Third, I am impressed by, but do not really know what to do with, Busto’s attempt to reorient Christianity, and it has nothing to do with my disorientation caused by Busto’s surprising but superb engagement with Christian theology.  I am impressed by his course, which looks absolutely amazing with its quote from Moffett as well as the slides of Polly Bemis and a Chinese-looking Madonna and the Child.  I am also impressed by Busto’s comparison of inculturation, indigenization, and syncretism, as well as by his goal to move beyond the two-party Protestant paradigm of liberals and evangelicals, to unite Asian American Christians, and to present Asian American and Christian identity as mutually constitutive rather than inherently competitive.  Despite Busto’s allowance for different thicknesses, various proportions, and the interchangeability of what is husk and what is kernel, though, I am not clear how his use of Harnack’s kernel and husk is free of the dialectic assumptions in the talk of inculturation, indigenization, and syncretism.  After all, the reference to kernel and husk assumes two entities that are in the final analysis separable, and it gets worse as kernel is often read as the edible and nourishing content and husk as the disposable exterior or container.  It remains stuck, in other words, in what Busto calls the two-party paradigm, even when the parties involved toward the end of his essay have become Christianity on the one hand and other religious traditions, especially Asian ones, on the other.  To quote Busto quoting Swatos, this paradigm assumes or “believes that there are two parties and act on that basis.”  Just as Busto wonders if the focus on the second generation actually reinforces the idea of Asian Americans as perpetual foreigners, I wonder if his duplication of the two party-paradigm does not end up replicating Moffett’s move in giving Christianity an Asian origin only to, as Busto points out, detail its demise in the fifteenth century and then its dependence on Western Christianity since the sixteenth and thus normalize Christianity as Western.

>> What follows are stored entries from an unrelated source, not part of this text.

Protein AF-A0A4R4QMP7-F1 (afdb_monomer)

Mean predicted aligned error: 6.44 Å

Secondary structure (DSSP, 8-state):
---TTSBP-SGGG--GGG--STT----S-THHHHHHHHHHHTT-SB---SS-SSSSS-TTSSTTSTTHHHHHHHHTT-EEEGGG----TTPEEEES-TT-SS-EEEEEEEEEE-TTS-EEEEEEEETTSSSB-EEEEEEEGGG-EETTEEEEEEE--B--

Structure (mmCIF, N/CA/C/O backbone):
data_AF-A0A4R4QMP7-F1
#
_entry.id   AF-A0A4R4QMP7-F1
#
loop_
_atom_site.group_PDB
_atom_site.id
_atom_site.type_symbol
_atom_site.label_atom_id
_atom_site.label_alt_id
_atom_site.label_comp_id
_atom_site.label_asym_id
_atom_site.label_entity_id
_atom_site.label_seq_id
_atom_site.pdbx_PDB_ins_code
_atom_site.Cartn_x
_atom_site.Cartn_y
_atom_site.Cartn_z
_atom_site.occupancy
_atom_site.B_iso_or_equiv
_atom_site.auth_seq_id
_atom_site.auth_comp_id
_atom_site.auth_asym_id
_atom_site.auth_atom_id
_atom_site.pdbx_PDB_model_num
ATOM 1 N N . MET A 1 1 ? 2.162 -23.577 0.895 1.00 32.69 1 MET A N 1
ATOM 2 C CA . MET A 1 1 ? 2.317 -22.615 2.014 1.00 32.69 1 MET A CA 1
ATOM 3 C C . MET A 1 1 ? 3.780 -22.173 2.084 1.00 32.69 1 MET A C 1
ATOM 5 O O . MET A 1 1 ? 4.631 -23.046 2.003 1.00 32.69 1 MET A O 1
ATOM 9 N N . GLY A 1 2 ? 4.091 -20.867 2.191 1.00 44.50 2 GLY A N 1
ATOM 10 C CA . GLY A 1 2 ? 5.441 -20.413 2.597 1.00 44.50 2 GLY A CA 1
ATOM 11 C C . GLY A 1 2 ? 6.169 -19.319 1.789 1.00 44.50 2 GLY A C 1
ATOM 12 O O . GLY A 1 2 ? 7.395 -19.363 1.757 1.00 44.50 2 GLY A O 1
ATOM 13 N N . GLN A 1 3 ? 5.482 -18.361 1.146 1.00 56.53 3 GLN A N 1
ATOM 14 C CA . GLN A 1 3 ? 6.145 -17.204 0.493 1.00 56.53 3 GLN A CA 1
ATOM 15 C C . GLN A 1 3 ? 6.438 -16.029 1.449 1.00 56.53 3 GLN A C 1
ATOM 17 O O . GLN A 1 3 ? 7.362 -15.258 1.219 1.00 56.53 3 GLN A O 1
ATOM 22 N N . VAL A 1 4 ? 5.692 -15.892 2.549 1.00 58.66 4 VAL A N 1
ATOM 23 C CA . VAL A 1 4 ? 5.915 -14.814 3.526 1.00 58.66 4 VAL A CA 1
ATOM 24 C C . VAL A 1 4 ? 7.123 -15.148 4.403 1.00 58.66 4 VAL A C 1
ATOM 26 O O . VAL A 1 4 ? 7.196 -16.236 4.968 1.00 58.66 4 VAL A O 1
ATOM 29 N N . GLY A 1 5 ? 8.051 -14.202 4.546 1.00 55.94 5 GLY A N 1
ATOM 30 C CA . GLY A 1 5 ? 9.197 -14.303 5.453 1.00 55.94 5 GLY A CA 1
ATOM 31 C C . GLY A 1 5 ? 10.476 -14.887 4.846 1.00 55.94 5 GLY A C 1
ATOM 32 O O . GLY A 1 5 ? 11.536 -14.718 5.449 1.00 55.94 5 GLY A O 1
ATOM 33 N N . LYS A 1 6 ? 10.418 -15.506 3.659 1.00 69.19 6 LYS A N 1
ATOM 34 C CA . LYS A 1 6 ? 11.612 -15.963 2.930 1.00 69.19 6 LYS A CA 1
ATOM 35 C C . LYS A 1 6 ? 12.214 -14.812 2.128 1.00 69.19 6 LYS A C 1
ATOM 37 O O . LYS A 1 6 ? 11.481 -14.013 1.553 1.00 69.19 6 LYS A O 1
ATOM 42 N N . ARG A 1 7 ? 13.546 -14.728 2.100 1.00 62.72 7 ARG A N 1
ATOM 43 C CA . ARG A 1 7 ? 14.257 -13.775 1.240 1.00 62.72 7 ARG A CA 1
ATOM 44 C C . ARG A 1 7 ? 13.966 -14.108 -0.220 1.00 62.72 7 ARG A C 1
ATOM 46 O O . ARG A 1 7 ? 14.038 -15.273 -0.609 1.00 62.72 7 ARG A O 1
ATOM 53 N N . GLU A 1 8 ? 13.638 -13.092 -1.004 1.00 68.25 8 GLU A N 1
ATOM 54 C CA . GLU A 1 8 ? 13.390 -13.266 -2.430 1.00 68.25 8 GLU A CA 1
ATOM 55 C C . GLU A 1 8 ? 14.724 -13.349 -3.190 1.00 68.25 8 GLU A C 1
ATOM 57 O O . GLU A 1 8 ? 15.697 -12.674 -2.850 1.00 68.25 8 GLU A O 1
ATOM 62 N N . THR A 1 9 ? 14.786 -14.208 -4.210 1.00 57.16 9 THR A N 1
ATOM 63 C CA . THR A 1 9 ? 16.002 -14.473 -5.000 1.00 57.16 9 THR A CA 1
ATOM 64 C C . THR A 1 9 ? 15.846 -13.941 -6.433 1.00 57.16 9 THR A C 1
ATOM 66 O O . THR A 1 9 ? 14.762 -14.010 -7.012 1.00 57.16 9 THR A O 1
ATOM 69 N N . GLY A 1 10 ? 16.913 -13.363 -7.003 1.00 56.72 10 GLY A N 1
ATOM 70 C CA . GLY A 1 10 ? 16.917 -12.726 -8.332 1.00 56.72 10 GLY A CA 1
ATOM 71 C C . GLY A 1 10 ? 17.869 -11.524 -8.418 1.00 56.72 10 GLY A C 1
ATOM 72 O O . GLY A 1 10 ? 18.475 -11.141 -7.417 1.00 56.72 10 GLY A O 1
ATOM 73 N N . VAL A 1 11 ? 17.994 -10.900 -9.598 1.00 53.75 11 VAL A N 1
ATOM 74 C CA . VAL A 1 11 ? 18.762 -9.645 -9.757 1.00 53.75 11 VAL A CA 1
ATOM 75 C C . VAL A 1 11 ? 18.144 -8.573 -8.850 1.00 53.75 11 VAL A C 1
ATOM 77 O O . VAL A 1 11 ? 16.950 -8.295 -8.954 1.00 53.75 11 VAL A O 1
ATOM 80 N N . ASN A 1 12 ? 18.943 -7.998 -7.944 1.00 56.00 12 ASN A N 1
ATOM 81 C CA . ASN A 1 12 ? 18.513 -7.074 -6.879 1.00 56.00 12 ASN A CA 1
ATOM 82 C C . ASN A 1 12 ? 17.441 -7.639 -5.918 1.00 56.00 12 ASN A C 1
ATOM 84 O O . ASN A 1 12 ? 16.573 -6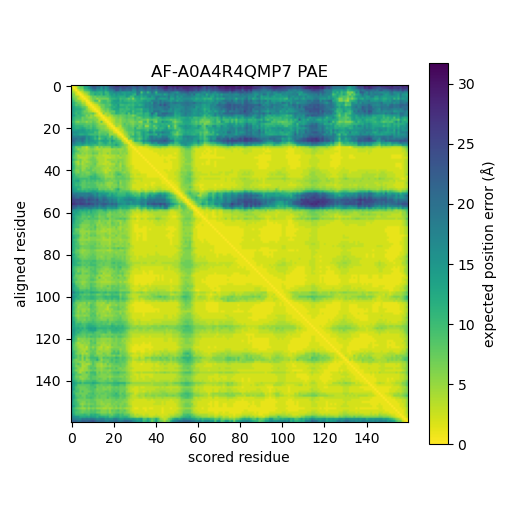.896 -5.467 1.00 56.00 12 ASN A O 1
ATOM 88 N N . ASN A 1 13 ? 17.480 -8.945 -5.612 1.00 58.72 13 ASN A N 1
ATOM 89 C CA . ASN A 1 13 ? 16.502 -9.639 -4.751 1.00 58.72 13 ASN A CA 1
ATOM 90 C C . ASN A 1 13 ? 15.041 -9.507 -5.241 1.00 58.72 13 ASN A C 1
ATOM 92 O O . ASN A 1 13 ? 14.102 -9.537 -4.446 1.00 58.72 13 ASN A O 1
ATOM 96 N N . TYR A 1 14 ? 14.838 -9.324 -6.549 1.00 62.56 14 TYR A N 1
ATOM 97 C CA . TYR A 1 14 ? 13.516 -9.156 -7.140 1.00 62.56 14 TYR A CA 1
ATOM 98 C C . TYR A 1 14 ? 12.983 -10.480 -7.711 1.00 62.56 14 TYR A C 1
ATOM 100 O O . TYR A 1 14 ? 13.570 -11.009 -8.661 1.00 62.56 14 TYR A O 1
ATOM 108 N N . PRO A 1 15 ? 11.869 -11.024 -7.191 1.00 65.88 15 PRO A N 1
ATOM 109 C CA . PRO A 1 15 ? 11.379 -12.322 -7.635 1.00 65.88 15 PRO A CA 1
ATOM 110 C C . PRO A 1 15 ? 10.599 -12.215 -8.950 1.00 65.88 15 PRO A C 1
ATOM 112 O O . PRO A 1 15 ? 9.702 -11.381 -9.115 1.00 65.88 15 PRO A O 1
ATOM 115 N N . LYS A 1 16 ? 10.903 -13.127 -9.884 1.00 67.25 16 LYS A N 1
ATOM 116 C CA . LYS A 1 16 ? 10.255 -13.210 -11.208 1.00 67.25 16 LYS A CA 1
ATOM 117 C C . LYS A 1 16 ? 8.730 -13.340 -11.123 1.00 67.25 16 LYS A C 1
ATOM 119 O O . LYS A 1 16 ? 8.035 -12.843 -11.998 1.00 67.25 16 LYS A O 1
ATOM 124 N N . THR A 1 17 ? 8.198 -13.938 -10.058 1.00 69.94 17 THR A N 1
ATOM 125 C CA . THR A 1 17 ? 6.752 -14.128 -9.845 1.00 69.94 17 THR A CA 1
ATOM 126 C C . THR A 1 17 ? 5.961 -12.815 -9.848 1.00 69.94 17 THR A C 1
ATOM 128 O O . THR A 1 17 ? 4.809 -12.798 -10.273 1.00 69.94 17 THR A O 1
ATOM 131 N N . TYR A 1 18 ? 6.565 -11.699 -9.419 1.00 67.06 18 TYR A N 1
ATOM 132 C CA . TYR A 1 18 ? 5.899 -1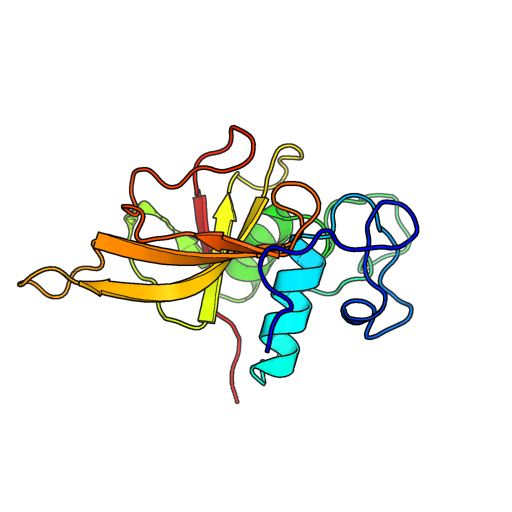0.390 -9.444 1.00 67.06 18 TYR A CA 1
ATOM 133 C C . TYR A 1 18 ? 6.076 -9.656 -10.790 1.00 67.06 18 TYR A C 1
ATOM 135 O O . TYR A 1 18 ? 5.440 -8.623 -10.997 1.00 67.06 18 TYR A O 1
ATOM 143 N N . GLN A 1 19 ? 6.884 -10.185 -11.723 1.00 67.75 19 GLN A N 1
ATOM 144 C CA . GLN A 1 19 ? 7.059 -9.694 -13.102 1.00 67.75 19 GLN A CA 1
ATOM 145 C C . GLN A 1 19 ? 6.026 -10.297 -14.057 1.00 67.75 19 GLN A C 1
ATOM 147 O O . GLN A 1 19 ? 6.361 -10.914 -15.066 1.00 67.75 19 GLN A O 1
ATOM 152 N N . TYR A 1 20 ? 4.742 -10.115 -13.772 1.00 66.06 20 TYR A N 1
ATOM 153 C CA . TYR A 1 20 ? 3.691 -10.686 -14.619 1.00 66.06 20 TYR A CA 1
ATOM 154 C C . TYR A 1 20 ? 3.605 -10.024 -16.018 1.00 66.06 20 TYR A C 1
ATOM 156 O O . TYR A 1 20 ? 2.812 -10.453 -16.851 1.00 66.06 20 TYR A O 1
ATOM 164 N N . ASN A 1 21 ? 4.404 -8.979 -16.302 1.00 64.25 21 ASN A N 1
ATOM 165 C CA . ASN A 1 21 ? 4.591 -8.426 -17.646 1.00 64.25 21 ASN A CA 1
ATOM 166 C C . ASN A 1 21 ? 5.990 -7.798 -17.852 1.00 64.25 21 ASN A C 1
ATOM 168 O O . ASN A 1 21 ? 6.695 -7.462 -16.900 1.00 64.25 21 ASN A O 1
ATOM 172 N N . ARG A 1 22 ? 6.358 -7.569 -19.123 1.00 63.09 22 ARG A N 1
ATOM 173 C CA . ARG A 1 22 ? 7.659 -7.003 -19.547 1.00 63.09 22 ARG A CA 1
ATOM 174 C C . ARG A 1 22 ? 7.839 -5.504 -19.260 1.00 63.09 22 ARG A C 1
ATOM 176 O O . ARG A 1 22 ? 8.882 -4.948 -19.581 1.00 63.09 22 ARG A O 1
ATOM 183 N N . THR A 1 23 ? 6.833 -4.823 -18.711 1.00 63.16 23 THR A N 1
ATOM 184 C CA . THR A 1 23 ? 6.887 -3.369 -18.459 1.00 63.16 23 THR A CA 1
ATOM 185 C C . THR A 1 23 ? 7.460 -3.008 -17.092 1.00 63.16 23 THR A C 1
ATOM 187 O O . THR A 1 23 ? 7.624 -1.832 -16.783 1.00 63.16 23 THR A O 1
ATOM 190 N N . ILE A 1 24 ? 7.783 -4.018 -16.287 1.00 61.25 24 ILE A N 1
ATOM 191 C CA . ILE A 1 24 ? 8.358 -3.868 -14.960 1.00 61.25 24 ILE A CA 1
ATOM 192 C C . ILE A 1 24 ? 9.885 -3.798 -15.080 1.00 61.25 24 ILE A C 1
ATOM 194 O O . ILE A 1 24 ? 10.547 -4.814 -15.266 1.00 61.25 24 ILE A O 1
ATOM 198 N N . VAL A 1 25 ? 10.440 -2.586 -14.984 1.00 56.97 25 VAL A N 1
ATOM 199 C CA . VAL A 1 25 ? 11.850 -2.299 -15.331 1.00 56.97 25 VAL A CA 1
ATOM 200 C C . VAL A 1 25 ? 12.753 -1.960 -14.137 1.00 56.97 25 VAL A C 1
ATOM 202 O O . VAL A 1 25 ? 13.962 -1.823 -14.308 1.00 56.97 25 VAL A O 1
ATOM 205 N N . ARG A 1 26 ? 12.205 -1.824 -12.918 1.00 59.66 26 ARG A N 1
ATOM 206 C CA . ARG A 1 26 ? 12.970 -1.459 -11.706 1.00 59.66 26 ARG A CA 1
ATOM 207 C C . ARG A 1 26 ? 12.978 -2.570 -10.644 1.00 59.66 26 ARG A C 1
ATOM 209 O O . ARG A 1 26 ? 12.063 -2.623 -9.825 1.00 59.66 26 ARG A O 1
ATOM 216 N N . PRO A 1 27 ? 14.021 -3.420 -10.605 1.00 55.00 27 PRO A N 1
ATOM 217 C CA . PRO A 1 27 ? 14.104 -4.525 -9.647 1.00 55.00 27 PRO A CA 1
ATOM 218 C C . PRO A 1 27 ? 14.482 -4.104 -8.209 1.00 55.00 27 PRO A C 1
ATOM 220 O O . PRO A 1 27 ? 14.082 -4.773 -7.267 1.00 55.00 27 PRO A O 1
ATOM 223 N N . ALA A 1 28 ? 15.191 -2.987 -7.997 1.00 54.94 28 ALA A N 1
ATOM 224 C CA . ALA A 1 28 ? 15.737 -2.642 -6.671 1.00 54.94 28 ALA A CA 1
ATOM 225 C C . ALA A 1 28 ? 14.691 -2.181 -5.625 1.00 54.94 28 ALA A C 1
ATOM 227 O O . ALA A 1 28 ? 14.931 -2.269 -4.422 1.00 54.94 28 ALA A O 1
ATOM 228 N N . GLU A 1 29 ? 13.507 -1.721 -6.049 1.00 70.25 29 GLU A N 1
ATOM 229 C CA . GLU A 1 29 ? 12.462 -1.206 -5.152 1.00 70.25 29 GLU A CA 1
ATOM 230 C C . GLU A 1 29 ? 11.081 -1.772 -5.495 1.00 70.25 29 GLU A C 1
ATOM 232 O O . GLU A 1 29 ? 10.189 -1.091 -5.995 1.00 70.25 29 GLU A O 1
ATOM 237 N N . TRP A 1 30 ? 10.888 -3.060 -5.217 1.00 82.38 30 TRP A N 1
ATOM 238 C CA . TRP A 1 30 ? 9.722 -3.809 -5.691 1.00 82.38 30 TRP A CA 1
ATOM 239 C C . TRP A 1 30 ? 8.476 -3.748 -4.788 1.00 82.38 30 TRP A C 1
ATOM 241 O O . TRP A 1 30 ? 7.501 -4.452 -5.045 1.00 82.38 30 TRP A O 1
ATOM 251 N N . CYS A 1 31 ? 8.445 -2.878 -3.771 1.00 90.81 31 CYS A N 1
ATOM 252 C CA . CYS A 1 31 ? 7.275 -2.721 -2.894 1.00 90.81 31 CYS A CA 1
ATOM 253 C C . CYS A 1 31 ? 5.999 -2.345 -3.671 1.00 90.81 31 CYS A C 1
ATOM 255 O O . CYS A 1 31 ? 4.972 -3.005 -3.523 1.00 90.81 31 CYS A O 1
ATOM 257 N N . GLY A 1 32 ? 6.076 -1.372 -4.587 1.00 90.62 32 GLY A N 1
ATOM 258 C CA . GLY A 1 32 ? 4.955 -0.997 -5.457 1.00 90.62 32 GLY A CA 1
ATOM 259 C C . GLY A 1 32 ? 4.570 -2.084 -6.464 1.00 90.62 32 GLY A C 1
ATOM 260 O O . GLY A 1 32 ? 3.388 -2.268 -6.754 1.00 90.62 32 GLY A O 1
ATOM 261 N N . VAL A 1 33 ? 5.544 -2.871 -6.938 1.00 88.81 33 VAL A N 1
ATOM 262 C CA . VAL A 1 33 ? 5.289 -4.032 -7.810 1.00 88.81 33 VAL A CA 1
ATOM 263 C C . VAL A 1 33 ? 4.463 -5.078 -7.080 1.00 88.81 33 VAL A C 1
ATOM 265 O O . VAL A 1 33 ? 3.444 -5.521 -7.603 1.00 88.81 33 VAL A O 1
ATOM 268 N N . PHE A 1 34 ? 4.879 -5.449 -5.870 1.00 91.44 34 PHE A N 1
ATOM 269 C CA . PHE A 1 34 ? 4.180 -6.443 -5.066 1.00 91.44 34 PHE A CA 1
ATOM 270 C C . PHE A 1 34 ? 2.723 -6.041 -4.822 1.00 91.44 34 PHE A C 1
ATOM 272 O O . PHE A 1 34 ? 1.822 -6.841 -5.052 1.00 91.44 34 PHE A O 1
ATOM 279 N N . VAL A 1 35 ? 2.472 -4.788 -4.431 1.00 94.25 35 VAL A N 1
ATOM 280 C CA . VAL A 1 35 ? 1.108 -4.281 -4.190 1.00 94.25 35 VAL A CA 1
ATOM 281 C C . VAL A 1 35 ? 0.271 -4.327 -5.471 1.00 94.25 35 VAL A C 1
ATOM 283 O O . VAL A 1 35 ? -0.889 -4.731 -5.453 1.00 94.25 35 VAL A O 1
ATOM 286 N N . ASN A 1 36 ? 0.858 -3.970 -6.611 1.00 92.62 36 ASN A N 1
ATOM 287 C CA . ASN A 1 36 ? 0.178 -4.021 -7.901 1.00 92.62 36 ASN A CA 1
ATOM 288 C C . ASN A 1 36 ? -0.152 -5.446 -8.358 1.00 92.62 36 ASN A C 1
ATOM 290 O O . ASN A 1 36 ? -1.220 -5.663 -8.933 1.00 92.62 36 ASN A O 1
ATOM 294 N N . TRP A 1 37 ? 0.754 -6.395 -8.110 1.00 90.12 37 TRP A N 1
ATOM 295 C CA . TRP A 1 37 ? 0.527 -7.822 -8.321 1.00 90.12 37 TRP A CA 1
ATOM 296 C C . TRP A 1 37 ? -0.558 -8.348 -7.374 1.00 90.12 37 TRP A C 1
ATOM 298 O O . TRP A 1 37 ? -1.480 -9.020 -7.819 1.00 90.12 37 TRP A O 1
ATOM 308 N N . ALA A 1 38 ? -0.538 -7.970 -6.096 1.00 93.19 38 ALA A N 1
ATOM 309 C CA . ALA A 1 38 ? -1.570 -8.363 -5.141 1.00 93.19 38 ALA A CA 1
ATOM 310 C C . ALA A 1 38 ? -2.956 -7.842 -5.556 1.00 93.19 38 ALA A C 1
ATOM 312 O O . ALA A 1 38 ? -3.937 -8.578 -5.494 1.00 93.19 38 ALA A O 1
ATOM 313 N N . TRP A 1 39 ? -3.040 -6.603 -6.050 1.00 93.88 39 TRP A N 1
ATOM 314 C CA . TRP A 1 39 ? -4.271 -6.059 -6.630 1.00 93.88 39 TRP A CA 1
ATOM 315 C C . TRP A 1 39 ? -4.707 -6.795 -7.898 1.00 93.88 39 TRP A C 1
ATOM 317 O O . TRP A 1 39 ? -5.901 -7.002 -8.079 1.00 93.88 39 TRP A O 1
ATOM 327 N N . TYR A 1 40 ? -3.773 -7.210 -8.761 1.00 90.88 40 TYR A N 1
ATOM 328 C CA . TYR A 1 40 ? -4.094 -8.032 -9.934 1.00 90.88 40 TYR A CA 1
ATOM 329 C C . TYR A 1 40 ? -4.749 -9.348 -9.530 1.00 90.88 40 TYR A C 1
ATOM 331 O O . TYR A 1 40 ? -5.841 -9.662 -9.988 1.00 90.88 40 TYR A O 1
ATOM 339 N N . MET A 1 41 ? -4.086 -10.084 -8.636 1.00 89.88 41 MET A N 1
ATOM 340 C CA . MET A 1 41 ? -4.556 -11.379 -8.155 1.00 89.88 41 MET A CA 1
ATOM 341 C C . MET A 1 41 ? -5.871 -11.251 -7.383 1.00 89.88 41 MET A C 1
ATOM 343 O O . MET A 1 41 ? -6.695 -12.155 -7.415 1.00 89.88 41 MET A O 1
ATOM 347 N N . GLY A 1 42 ? -6.085 -10.113 -6.718 1.00 89.94 42 GLY A N 1
ATOM 348 C CA . GLY A 1 42 ? -7.344 -9.763 -6.064 1.00 89.94 42 GLY A CA 1
ATOM 349 C C . GLY A 1 42 ? -8.456 -9.289 -7.008 1.00 89.94 42 GLY A C 1
ATOM 350 O O . GLY A 1 42 ? -9.509 -8.900 -6.514 1.00 89.94 42 GLY A O 1
ATOM 351 N N . GLY A 1 43 ? -8.243 -9.284 -8.329 1.00 92.44 43 GLY A N 1
ATOM 352 C CA . GLY A 1 43 ? -9.270 -8.948 -9.321 1.00 92.44 43 GLY A CA 1
ATOM 353 C C . GLY A 1 43 ? -9.482 -7.451 -9.574 1.00 92.44 43 GLY A C 1
ATOM 354 O O . GLY A 1 43 ? -10.504 -7.070 -10.140 1.00 92.44 43 GLY A O 1
ATOM 355 N N . ALA A 1 44 ? -8.552 -6.576 -9.175 1.00 92.56 44 ALA A N 1
ATOM 356 C CA . ALA A 1 44 ? -8.686 -5.145 -9.437 1.00 92.56 44 ALA A CA 1
ATOM 357 C C . ALA A 1 44 ? -8.616 -4.841 -10.947 1.00 92.56 44 ALA A C 1
ATOM 359 O O . ALA A 1 44 ? -7.617 -5.133 -11.614 1.00 92.56 44 ALA A O 1
ATOM 360 N N . THR A 1 45 ? -9.646 -4.175 -11.469 1.00 91.19 45 THR A N 1
ATOM 361 C CA . THR A 1 45 ? -9.796 -3.831 -12.892 1.00 91.19 45 THR A CA 1
ATOM 362 C C . THR A 1 45 ? -8.927 -2.653 -13.312 1.00 91.19 45 THR A C 1
ATOM 364 O O . THR A 1 45 ? -8.525 -2.552 -14.469 1.00 91.19 45 THR A O 1
ATOM 367 N N . ARG A 1 46 ? -8.594 -1.754 -12.376 1.00 90.94 46 ARG A N 1
ATOM 368 C CA . ARG A 1 46 ? -7.697 -0.616 -12.619 1.00 90.94 46 ARG A CA 1
ATOM 369 C C . ARG A 1 46 ? -6.647 -0.513 -11.529 1.00 90.94 46 ARG A C 1
ATOM 371 O O . ARG A 1 46 ? -6.941 -0.647 -10.343 1.00 90.94 46 ARG A O 1
ATOM 378 N N . ARG A 1 47 ? -5.409 -0.258 -11.952 1.00 91.06 47 ARG A N 1
ATOM 379 C CA . ARG A 1 47 ? -4.213 -0.203 -11.102 1.00 91.06 47 ARG A CA 1
ATOM 380 C C . ARG A 1 47 ? -3.229 0.831 -11.673 1.00 91.06 47 ARG A C 1
ATOM 382 O O . ARG A 1 47 ? -3.327 1.144 -12.863 1.00 91.06 47 ARG A O 1
ATOM 389 N N . PRO A 1 48 ? -2.283 1.367 -10.881 1.00 89.69 48 PRO A N 1
ATOM 390 C CA . PRO A 1 48 ? -1.207 2.200 -11.415 1.00 89.69 48 PRO A CA 1
ATOM 391 C C . PRO A 1 48 ? -0.422 1.469 -12.511 1.00 89.69 48 PRO A C 1
ATOM 393 O O . PRO A 1 48 ? -0.080 0.293 -12.351 1.00 89.69 48 PRO A O 1
ATOM 396 N N . ALA A 1 49 ? -0.134 2.156 -13.617 1.00 86.25 49 ALA A N 1
ATOM 397 C CA . ALA A 1 49 ? 0.676 1.602 -14.697 1.00 86.25 49 ALA A CA 1
ATOM 398 C C . ALA A 1 49 ? 2.118 1.388 -14.221 1.00 86.25 49 ALA A C 1
ATOM 400 O O . ALA A 1 49 ? 2.685 2.253 -13.558 1.00 86.25 49 ALA A O 1
ATOM 401 N N . MET A 1 50 ? 2.718 0.245 -14.560 1.00 82.50 50 MET A N 1
ATOM 402 C CA . MET A 1 50 ? 4.124 -0.036 -14.232 1.00 82.50 50 MET A CA 1
ATOM 403 C C . MET A 1 50 ? 5.100 0.694 -15.154 1.00 82.50 50 MET A C 1
ATOM 405 O O . MET A 1 50 ? 6.191 1.062 -14.739 1.00 82.50 50 MET A O 1
ATOM 409 N N . LYS A 1 51 ? 4.671 0.991 -16.380 1.00 75.81 51 LYS A N 1
ATOM 410 C CA . LYS A 1 51 ? 5.423 1.812 -17.324 1.00 75.81 51 LYS A CA 1
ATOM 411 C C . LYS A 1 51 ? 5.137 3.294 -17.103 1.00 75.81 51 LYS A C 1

What if Moffett’s point about Christianity’s origin in Asia is more than geographical?  What if Asian religious traditions and Christianity were always already mixed at the beginning?  What if Christianity was always already a syncretic movement with Asian religious traditions from the start?  Unless you are a so-called Macionite, Christianity’s roots in Judaism should not be in dispute, and Judaism’s ideas about resurrection, heaven, and hell—topics which the Pew project, with its Christian assumptions, readily accepts—probably came from Persian Zoroastrianism because of Persia’s colonization of Israel from the sixth through the fourth century BCE.  Let us not forget that Persia is, generally speaking, today’s Iran, so it is part of West Asia, even if the word “West”—unlike East, South, or Southeast—is rarely seen together with the word “Asia.”  Similarly, virtually every introduction to the New Testament mentions Hellenization and the influence of the Greek empire.  Let us not forget also that Alexander the Great’s empire reached as far as India and many scholars from India have argued that John’s Gospel contains many ideas that sound Buddhist.  Asian religions have always already been inside Christianity from its beginnings.  Quoting Fumitaka Matsuoka and describing hybrid, overlapping “amphibolous” practices of the Christian faith as “new,” Busto risks reducing the meaning of “reorienting Christianity” to something like a second-generation movement that we do now, rather than something that has always already been happening and that we must continue to do.